The C# gRPC support for Xamarin is still considered experimental, and it seems that not much effort is thrown towards addressing issues affecting the framework. There is a Github issue that talks about this (, but it’s over a year old and has received no attention from developers who work on gRPC. Based on this, the latest version of Grpc.Core that works with iOS out of the box is 1.20, and the latest stable version as of the time of this writing is 2.31.

If you look through the comments on the Github issue, you’ll see that someone came up with a solution: add <IsCxx>true</IsCxx> to both of the NativeReference tags in the Grpc.Core.targets file that comes down from NuGet. And it works! Adding those tags allows our project to build successfully

That said, needing to edit build files that come down from NuGet by hand in order to get your project to compile is cumbersome and error-prone, to say the least. You would need to redo the edit every time you did a fresh clone or needed to blow out the packages directory while you were trying to fix other build issues (an all too common occurrence with Visual Studio). This also complicates CI/CD pipelines, as the changes need to be applied there as well, and CI/CD pipelines often build from a “clean slate”, ensuring that this edit will need to be performed every single time

The solution

The ideal way to handle this is at build-time, and in such a way that the change is applied regardless of the circumstances of the last build (if there even was one). To accomplish this, I turned to MSBuild itself, and created a custom Target in our iOS.csproj file to apply our changes.

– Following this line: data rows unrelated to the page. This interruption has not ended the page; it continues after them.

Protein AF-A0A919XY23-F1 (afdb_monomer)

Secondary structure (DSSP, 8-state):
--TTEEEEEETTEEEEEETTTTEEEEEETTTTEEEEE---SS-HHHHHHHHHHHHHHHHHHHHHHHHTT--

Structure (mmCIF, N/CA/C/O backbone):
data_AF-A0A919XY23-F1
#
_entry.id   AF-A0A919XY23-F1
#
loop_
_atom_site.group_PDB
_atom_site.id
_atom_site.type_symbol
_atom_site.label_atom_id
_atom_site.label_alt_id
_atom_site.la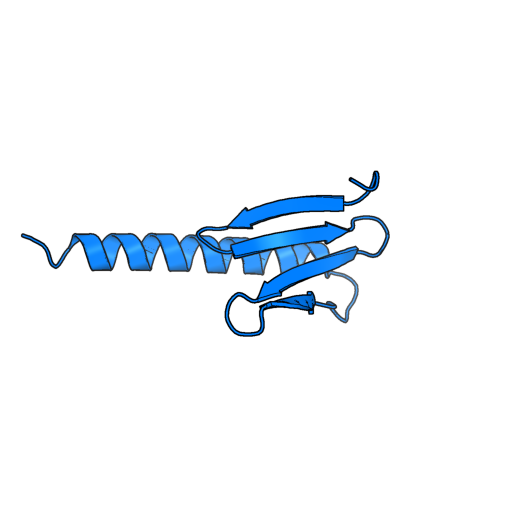bel_comp_id
_atom_site.label_asym_id
_atom_site.label_entity_id
_atom_site.label_seq_id
_atom_site.pdbx_PDB_ins_code
_atom_site.Cartn_x
_atom_site.Cartn_y
_atom_site.Cartn_z
_atom_site.occupancy
_atom_site.B_iso_or_equiv
_atom_site.auth_seq_id
_atom_site.auth_comp_id
_atom_site.auth_asym_id
_atom_site.auth_atom_id
_atom_site.pdbx_PDB_model_num
ATOM 1 N N . MET A 1 1 ? 7.721 -16.876 0.356 1.00 57.56 1 MET A N 1
ATOM 2 C CA . MET A 1 1 ? 7.786 -15.545 -0.280 1.00 57.56 1 MET A CA 1
ATOM 3 C C . MET A 1 1 ? 8.586 -15.689 -1.557 1.00 57.56 1 MET A C 1
ATOM 5 O O . MET A 1 1 ? 9.580 -16.408 -1.539 1.00 57.56 1 MET A O 1
ATOM 9 N N . LEU A 1 2 ? 8.114 -15.105 -2.658 1.00 62.97 2 LEU A N 1
ATOM 10 C CA . LEU A 1 2 ? 8.891 -15.040 -3.896 1.00 62.97 2 LEU A CA 1
ATOM 11 C C . LEU A 1 2 ? 10.105 -14.115 -3.671 1.00 62.97 2 LEU A C 1
ATOM 13 O O . LEU A 1 2 ? 9.984 -13.158 -2.911 1.00 62.97 2 LEU A O 1
ATOM 17 N N . PRO A 1 3 ? 11.261 -14.369 -4.305 1.00 66.62 3 PRO A N 1
ATOM 18 C CA . PRO A 1 3 ? 12.526 -13.674 -4.017 1.00 66.62 3 PRO A CA 1
ATOM 19 C C . PRO A 1 3 ? 12.535 -12.166 -4.329 1.00 66.62 3 PRO A C 1
ATOM 21 O O . PRO A 1 3 ? 13.495 -11.484 -3.989 1.00 66.62 3 PRO A O 1
ATOM 24 N N . HIS A 1 4 ? 11.478 -11.643 -4.954 1.00 76.25 4 HIS A N 1
ATOM 25 C CA . HIS A 1 4 ? 11.344 -10.239 -5.356 1.00 76.25 4 HIS A CA 1
ATOM 26 C C . HIS A 1 4 ? 10.167 -9.531 -4.682 1.00 76.25 4 HIS A C 1
ATOM 28 O O . HIS A 1 4 ? 9.862 -8.394 -5.035 1.00 76.25 4 HIS A O 1
ATOM 34 N N . GLU A 1 5 ? 9.487 -10.203 -3.748 1.00 83.12 5 GLU A N 1
ATOM 35 C CA . GLU A 1 5 ? 8.345 -9.648 -3.031 1.00 83.12 5 GLU A CA 1
ATOM 36 C C . GLU A 1 5 ? 8.735 -9.215 -1.620 1.00 83.12 5 GLU A C 1
ATOM 38 O O . GLU A 1 5 ? 9.163 -10.029 -0.802 1.00 83.12 5 GLU A O 1
ATOM 43 N N . GLU A 1 6 ? 8.521 -7.938 -1.326 1.00 82.62 6 GLU A N 1
ATOM 44 C CA . GLU A 1 6 ? 8.735 -7.349 -0.009 1.00 82.62 6 GLU A CA 1
ATOM 45 C C . GLU A 1 6 ? 7.390 -6.959 0.607 1.00 82.62 6 GLU A C 1
ATOM 47 O O . GLU A 1 6 ? 6.586 -6.243 0.001 1.00 82.62 6 GLU A O 1
ATOM 52 N N . GLU A 1 7 ? 7.131 -7.445 1.823 1.00 83.50 7 GLU A N 1
ATOM 53 C CA . GLU A 1 7 ? 5.969 -7.033 2.607 1.00 83.50 7 GLU A CA 1
ATOM 54 C C . GLU A 1 7 ? 6.279 -5.738 3.358 1.00 83.50 7 GLU A C 1
ATOM 56 O O . GLU A 1 7 ? 7.217 -5.663 4.150 1.00 83.50 7 GLU A O 1
ATOM 61 N N . VAL A 1 8 ? 5.450 -4.722 3.132 1.00 77.19 8 VAL A N 1
ATOM 62 C CA . VAL A 1 8 ? 5.554 -3.410 3.768 1.00 77.19 8 VAL A CA 1
ATOM 63 C C . VAL A 1 8 ? 4.265 -3.138 4.532 1.00 77.19 8 VAL A C 1
ATOM 65 O O . VAL A 1 8 ? 3.170 -3.171 3.968 1.00 77.19 8 VAL A O 1
ATOM 68 N N . LYS A 1 9 ? 4.378 -2.842 5.829 1.00 77.88 9 LYS A N 1
ATOM 69 C CA . LYS A 1 9 ? 3.236 -2.463 6.673 1.00 77.88 9 LYS A CA 1
ATOM 70 C C . LYS A 1 9 ? 3.258 -0.969 6.951 1.00 77.88 9 LYS A C 1
ATOM 72 O O . LYS A 1 9 ? 4.250 -0.454 7.457 1.00 77.88 9 LYS A O 1
ATOM 77 N N . ILE A 1 10 ? 2.151 -0.287 6.654 1.00 71.69 10 ILE A N 1
ATOM 78 C CA . ILE A 1 10 ? 1.968 1.142 6.948 1.00 71.69 10 ILE A CA 1
ATOM 79 C C . ILE A 1 10 ? 0.644 1.320 7.683 1.00 71.69 10 ILE A C 1
ATOM 81 O O . ILE A 1 10 ? -0.441 1.256 7.092 1.00 71.69 10 ILE A O 1
ATOM 85 N N . GLY A 1 11 ? 0.753 1.506 8.998 1.00 73.38 11 GLY A N 1
ATOM 86 C CA . GLY A 1 11 ? -0.387 1.491 9.910 1.00 73.38 11 GLY A CA 1
ATOM 87 C C . GLY A 1 11 ? -1.159 0.172 9.823 1.00 73.38 11 GLY A C 1
ATOM 88 O O . GLY A 1 11 ? -0.542 -0.883 9.963 1.00 73.38 11 GLY A O 1
ATOM 89 N N . PRO A 1 12 ? -2.487 0.196 9.593 1.00 76.75 12 PRO A N 1
ATOM 90 C CA . PRO A 1 12 ? -3.290 -1.022 9.481 1.00 76.75 12 PRO A CA 1
ATOM 91 C C . PRO A 1 12 ? -3.191 -1.692 8.101 1.00 76.75 12 PRO A C 1
ATOM 93 O O . PRO A 1 12 ? -3.748 -2.768 7.902 1.00 76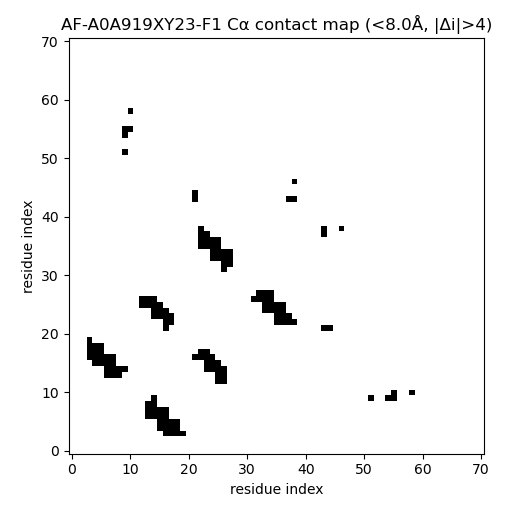.75 12 PRO A O 1
ATOM 96 N N . ASN A 1 13 ? -2.530 -1.060 7.126 1.00 76.50 13 ASN A N 1
ATOM 97 C CA . ASN A 1 13 ? -2.503 -1.540 5.749 1.00 76.50 13 ASN A CA 1
ATOM 98 C C . ASN A 1 13 ? -1.257 -2.384 5.478 1.00 76.50 13 ASN A C 1
ATOM 100 O O . ASN A 1 13 ? -0.140 -2.002 5.836 1.00 76.50 13 ASN A O 1
ATOM 104 N N . THR A 1 14 ? -1.459 -3.495 4.770 1.00 83.31 14 THR A N 1
ATOM 105 C CA . THR A 1 14 ? -0.379 -4.355 4.276 1.00 83.31 14 THR A CA 1
ATOM 106 C C . THR A 1 14 ? -0.227 -4.180 2.771 1.00 83.31 14 THR A C 1
ATOM 108 O O . THR A 1 14 ? -1.206 -4.252 2.015 1.00 83.31 14 THR A O 1
ATOM 111 N N . TYR A 1 15 ? 1.013 -3.964 2.352 1.00 82.81 15 TYR A N 1
ATOM 112 C CA . TYR A 1 15 ? 1.423 -3.813 0.970 1.00 82.81 15 TYR A CA 1
ATOM 113 C C . TYR A 1 15 ? 2.431 -4.901 0.606 1.00 82.81 15 TYR A C 1
ATOM 115 O O . TYR A 1 15 ? 3.268 -5.263 1.424 1.00 82.81 15 TYR A O 1
ATOM 123 N N . ILE A 1 16 ? 2.369 -5.392 -0.627 1.00 86.69 16 ILE A N 1
ATOM 124 C CA . ILE A 1 16 ? 3.392 -6.257 -1.212 1.00 86.69 16 ILE A CA 1
ATOM 125 C C . ILE A 1 16 ? 3.970 -5.528 -2.412 1.00 86.69 16 ILE A C 1
ATOM 127 O O . ILE A 1 16 ? 3.252 -5.285 -3.389 1.00 86.69 16 ILE A O 1
ATOM 131 N N . PHE A 1 17 ? 5.243 -5.173 -2.330 1.00 81.56 17 PHE A N 1
ATOM 132 C CA . PHE A 1 17 ? 5.991 -4.614 -3.443 1.00 81.56 17 PHE A CA 1
ATOM 133 C C . PHE A 1 17 ? 6.715 -5.739 -4.178 1.00 81.56 17 PHE A C 1
ATOM 135 O O . PHE A 1 17 ? 7.361 -6.564 -3.545 1.00 81.56 17 PHE A O 1
ATOM 142 N N . ASN A 1 18 ? 6.586 -5.785 -5.500 1.00 81.44 18 ASN A N 1
ATOM 143 C CA . ASN A 1 18 ? 7.362 -6.665 -6.360 1.00 81.44 18 ASN A CA 1
ATOM 144 C C . ASN A 1 18 ? 8.372 -5.810 -7.135 1.00 81.44 18 ASN A C 1
ATOM 146 O O . ASN A 1 18 ? 7.972 -5.007 -7.982 1.00 81.44 18 ASN A O 1
ATOM 150 N N . SER A 1 19 ? 9.658 -5.997 -6.835 1.00 75.00 19 SER A N 1
ATOM 151 C CA . SER A 1 19 ? 10.763 -5.227 -7.420 1.00 75.00 19 SER A CA 1
ATOM 152 C C . SER A 1 19 ? 11.094 -5.608 -8.863 1.00 75.00 19 SER A C 1
ATOM 154 O O . SER A 1 19 ? 11.674 -4.798 -9.577 1.00 75.00 19 SER A O 1
ATOM 156 N N . GLN A 1 20 ? 10.703 -6.801 -9.314 1.00 79.31 20 GLN A N 1
ATOM 157 C CA . GLN A 1 20 ? 10.924 -7.262 -10.686 1.00 79.31 20 GLN A CA 1
ATOM 158 C C . GLN A 1 20 ? 9.985 -6.560 -11.673 1.00 79.31 20 GLN A C 1
ATOM 160 O O . GLN A 1 20 ? 10.416 -6.131 -12.739 1.00 79.31 20 GLN A O 1
ATOM 165 N N . ASP A 1 21 ? 8.710 -6.436 -11.304 1.00 77.06 21 ASP A N 1
ATOM 166 C CA . ASP A 1 21 ? 7.674 -5.844 -12.161 1.00 77.06 21 ASP A CA 1
ATOM 167 C C . ASP A 1 21 ? 7.310 -4.405 -11.750 1.00 77.06 21 ASP A C 1
ATOM 169 O O . ASP A 1 21 ? 6.337 -3.848 -12.260 1.00 77.06 21 ASP A O 1
ATOM 173 N N . GLU A 1 22 ? 8.028 -3.838 -10.773 1.00 73.81 22 GLU A N 1
ATOM 174 C CA . GLU A 1 22 ? 7.758 -2.537 -10.138 1.00 73.81 22 GLU A CA 1
ATOM 175 C C . GLU A 1 22 ? 6.283 -2.340 -9.744 1.00 73.81 22 GLU A C 1
ATOM 177 O O . GLU A 1 22 ? 5.695 -1.265 -9.901 1.00 73.81 22 GLU A O 1
ATOM 182 N N . THR A 1 23 ? 5.647 -3.398 -9.231 1.00 76.69 23 THR A N 1
ATOM 183 C CA . THR A 1 23 ? 4.218 -3.365 -8.896 1.00 76.69 23 THR A CA 1
ATOM 184 C C . THR A 1 23 ? 3.969 -3.408 -7.405 1.00 76.69 23 THR A C 1
ATOM 186 O O . THR A 1 23 ? 4.623 -4.132 -6.661 1.00 76.69 23 THR A O 1
ATOM 189 N N . LEU A 1 24 ? 2.969 -2.646 -6.966 1.00 80.88 24 LEU A N 1
ATOM 190 C CA . LEU A 1 24 ? 2.503 -2.659 -5.589 1.00 80.88 24 LEU A CA 1
ATOM 191 C C . LEU A 1 24 ? 1.140 -3.342 -5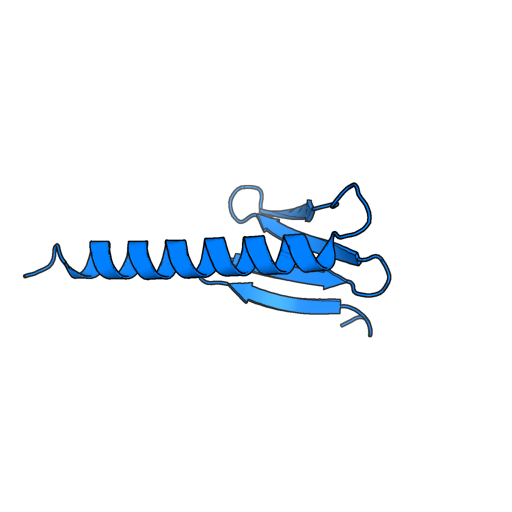.529 1.00 80.88 24 LEU A C 1
ATOM 193 O O . LEU A 1 24 ? 0.260 -3.074 -6.345 1.00 80.88 24 LEU A O 1
ATOM 197 N N . ARG A 1 25 ? 0.924 -4.196 -4.536 1.00 87.12 25 ARG A N 1
ATOM 198 C CA . ARG A 1 25 ? -0.403 -4.708 -4.194 1.00 87.12 25 ARG A CA 1
ATOM 199 C C . ARG A 1 25 ? -0.752 -4.276 -2.785 1.00 87.12 25 ARG A C 1
ATOM 201 O O . ARG A 1 25 ? 0.079 -4.391 -1.895 1.00 87.12 25 ARG A O 1
ATOM 208 N N . ARG A 1 26 ? -1.979 -3.811 -2.572 1.00 86.81 26 ARG A N 1
ATOM 209 C CA . ARG A 1 26 ? -2.513 -3.519 -1.237 1.00 86.81 26 ARG A CA 1
ATOM 210 C C . ARG A 1 26 ? -3.636 -4.485 -0.922 1.00 86.81 26 ARG A C 1
ATOM 212 O O . ARG A 1 26 ? -4.508 -4.700 -1.766 1.00 86.81 26 ARG A O 1
ATOM 219 N N . TYR A 1 27 ? -3.659 -5.014 0.293 1.00 86.06 27 TYR A N 1
ATOM 220 C CA . TYR A 1 27 ? -4.829 -5.745 0.753 1.00 86.06 27 TYR A CA 1
ATOM 221 C C . TYR A 1 27 ? -5.954 -4.765 1.104 1.00 86.06 27 TYR A C 1
ATOM 223 O O . TYR A 1 27 ? -5.763 -3.809 1.856 1.00 86.06 27 TYR A O 1
ATOM 231 N N . ASN A 1 28 ? -7.131 -4.954 0.512 1.00 82.50 28 ASN A N 1
ATOM 232 C CA . ASN A 1 28 ? -8.311 -4.160 0.817 1.00 82.50 28 ASN A CA 1
ATOM 233 C C . ASN A 1 28 ? -9.196 -4.928 1.799 1.00 82.50 28 ASN A C 1
ATOM 235 O O . ASN A 1 28 ? -9.884 -5.870 1.414 1.00 82.50 28 ASN A O 1
ATOM 239 N N . GLU A 1 29 ? -9.217 -4.481 3.053 1.00 80.31 29 GLU A N 1
ATOM 240 C CA . GLU A 1 29 ? -10.026 -5.087 4.116 1.00 80.31 29 GLU A CA 1
ATOM 241 C C . GLU A 1 29 ? -11.534 -5.065 3.834 1.00 80.31 29 GLU A C 1
ATOM 243 O O . GLU A 1 29 ? -12.244 -5.983 4.242 1.00 80.31 29 GLU A O 1
ATOM 248 N N . ARG A 1 30 ? -12.038 -4.054 3.114 1.00 82.44 30 ARG A N 1
ATOM 249 C CA . ARG A 1 30 ? -13.470 -3.921 2.805 1.00 82.44 30 ARG A CA 1
ATOM 250 C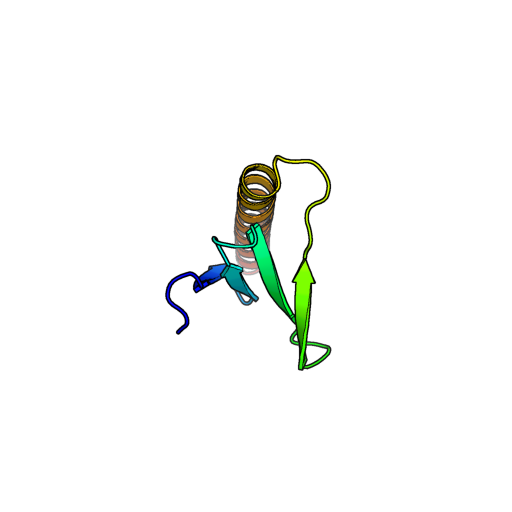 C . ARG A 1 30 ? -13.921 -4.931 1.757 1.00 82.44 30 ARG A C 1
ATOM 252 O O . ARG A 1 30 ? -15.002 -5.492 1.886 1.00 82.44 30 ARG A O 1
ATOM 259 N N . SER A 1 31 ? -13.117 -5.140 0.718 1.00 88.06 31 SER A N 1
ATOM 260 C CA . SER A 1 31 ? -13.434 -6.091 -0.356 1.00 88.06 31 SER A CA 1
ATOM 261 C C . SER A 1 31 ? -12.808 -7.471 -0.151 1.00 88.06 31 SER A C 1
ATOM 263 O O . SER A 1 31 ? -13.079 -8.362 -0.946 1.00 88.06 31 SER A O 1
ATOM 265 N N . LYS A 1 32 ? -11.963 -7.647 0.878 1.00 86.75 32 LYS A N 1
ATOM 266 C CA . LYS A 1 32 ? -11.179 -8.864 1.163 1.00 86.75 32 LYS A CA 1
ATOM 267 C C . LYS A 1 32 ? -10.391 -9.364 -0.056 1.00 86.75 32 LYS A C 1
ATOM 269 O O . LYS A 1 32 ? -10.303 -10.558 -0.319 1.00 86.75 32 LYS A O 1
ATOM 274 N N . MET A 1 33 ? -9.830 -8.429 -0.824 1.00 88.38 33 MET A N 1
ATOM 275 C CA . MET A 1 33 ? 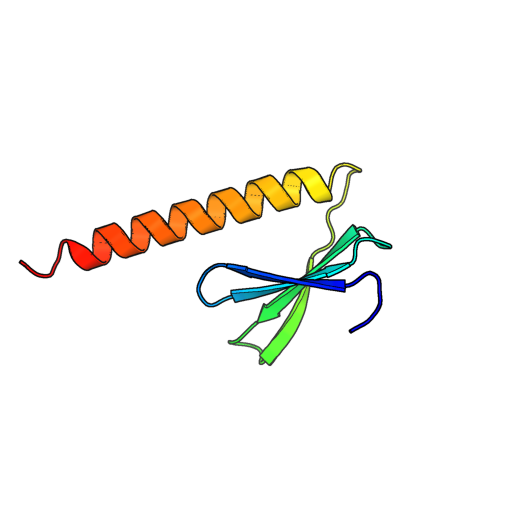-9.113 -8.705 -2.074 1.00 88.38 33 MET A CA 1
ATOM 276 C C . MET A 1 33 ? -7.816 -7.904 -2.161 1.00 88.38 33 MET A C 1
ATOM 278 O O . MET A 1 33 ? -7.715 -6.795 -1.631 1.00 88.38 33 MET A O 1
ATOM 282 N N . TRP A 1 34 ? -6.842 -8.445 -2.891 1.00 86.25 34 TRP A N 1
ATOM 283 C CA . TRP A 1 34 ? -5.627 -7.725 -3.258 1.00 86.25 34 TRP A CA 1
ATOM 284 C C . TRP A 1 34 ? -5.895 -6.795 -4.438 1.00 86.25 34 TRP A C 1
ATOM 286 O O . TRP A 1 34 ? -6.322 -7.230 -5.505 1.00 86.25 34 TRP A O 1
ATOM 296 N N . VAL A 1 35 ? -5.612 -5.511 -4.252 1.00 83.56 35 VAL A N 1
ATOM 297 C CA . VAL A 1 35 ? -5.714 -4.491 -5.295 1.00 83.56 35 VAL A CA 1
ATOM 298 C C . VAL A 1 35 ? -4.319 -4.222 -5.836 1.00 83.56 35 VAL A C 1
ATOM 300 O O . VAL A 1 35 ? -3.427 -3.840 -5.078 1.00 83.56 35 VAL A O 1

A Target in MSBuild is analogous to a task in Gradle; it’s something that needs to occur as part of the build process. Targets are the fundamental building blocks of MSBuild, and are very powerful. You can read more about Targets here:

Our top-level Target declaration looks like this:

I gave ours the name GrpcCoreShim, as it is descriptive and unique. You can override existing Targets with custom ones by giving them the same name (i.e. if we wanted to entirely override the default BeforeBuild task, we would simply name our custom task BeforeBuild), which is not what I want to do here. The BeforeTargets attribute is a semicolon separated list of other targets that our Target needs to run before. I’ve specified CoreCompile here, because it is a build step prior to making use of the NativeReference tags that we need to edit, but after the erroneous ones have already been “loaded”.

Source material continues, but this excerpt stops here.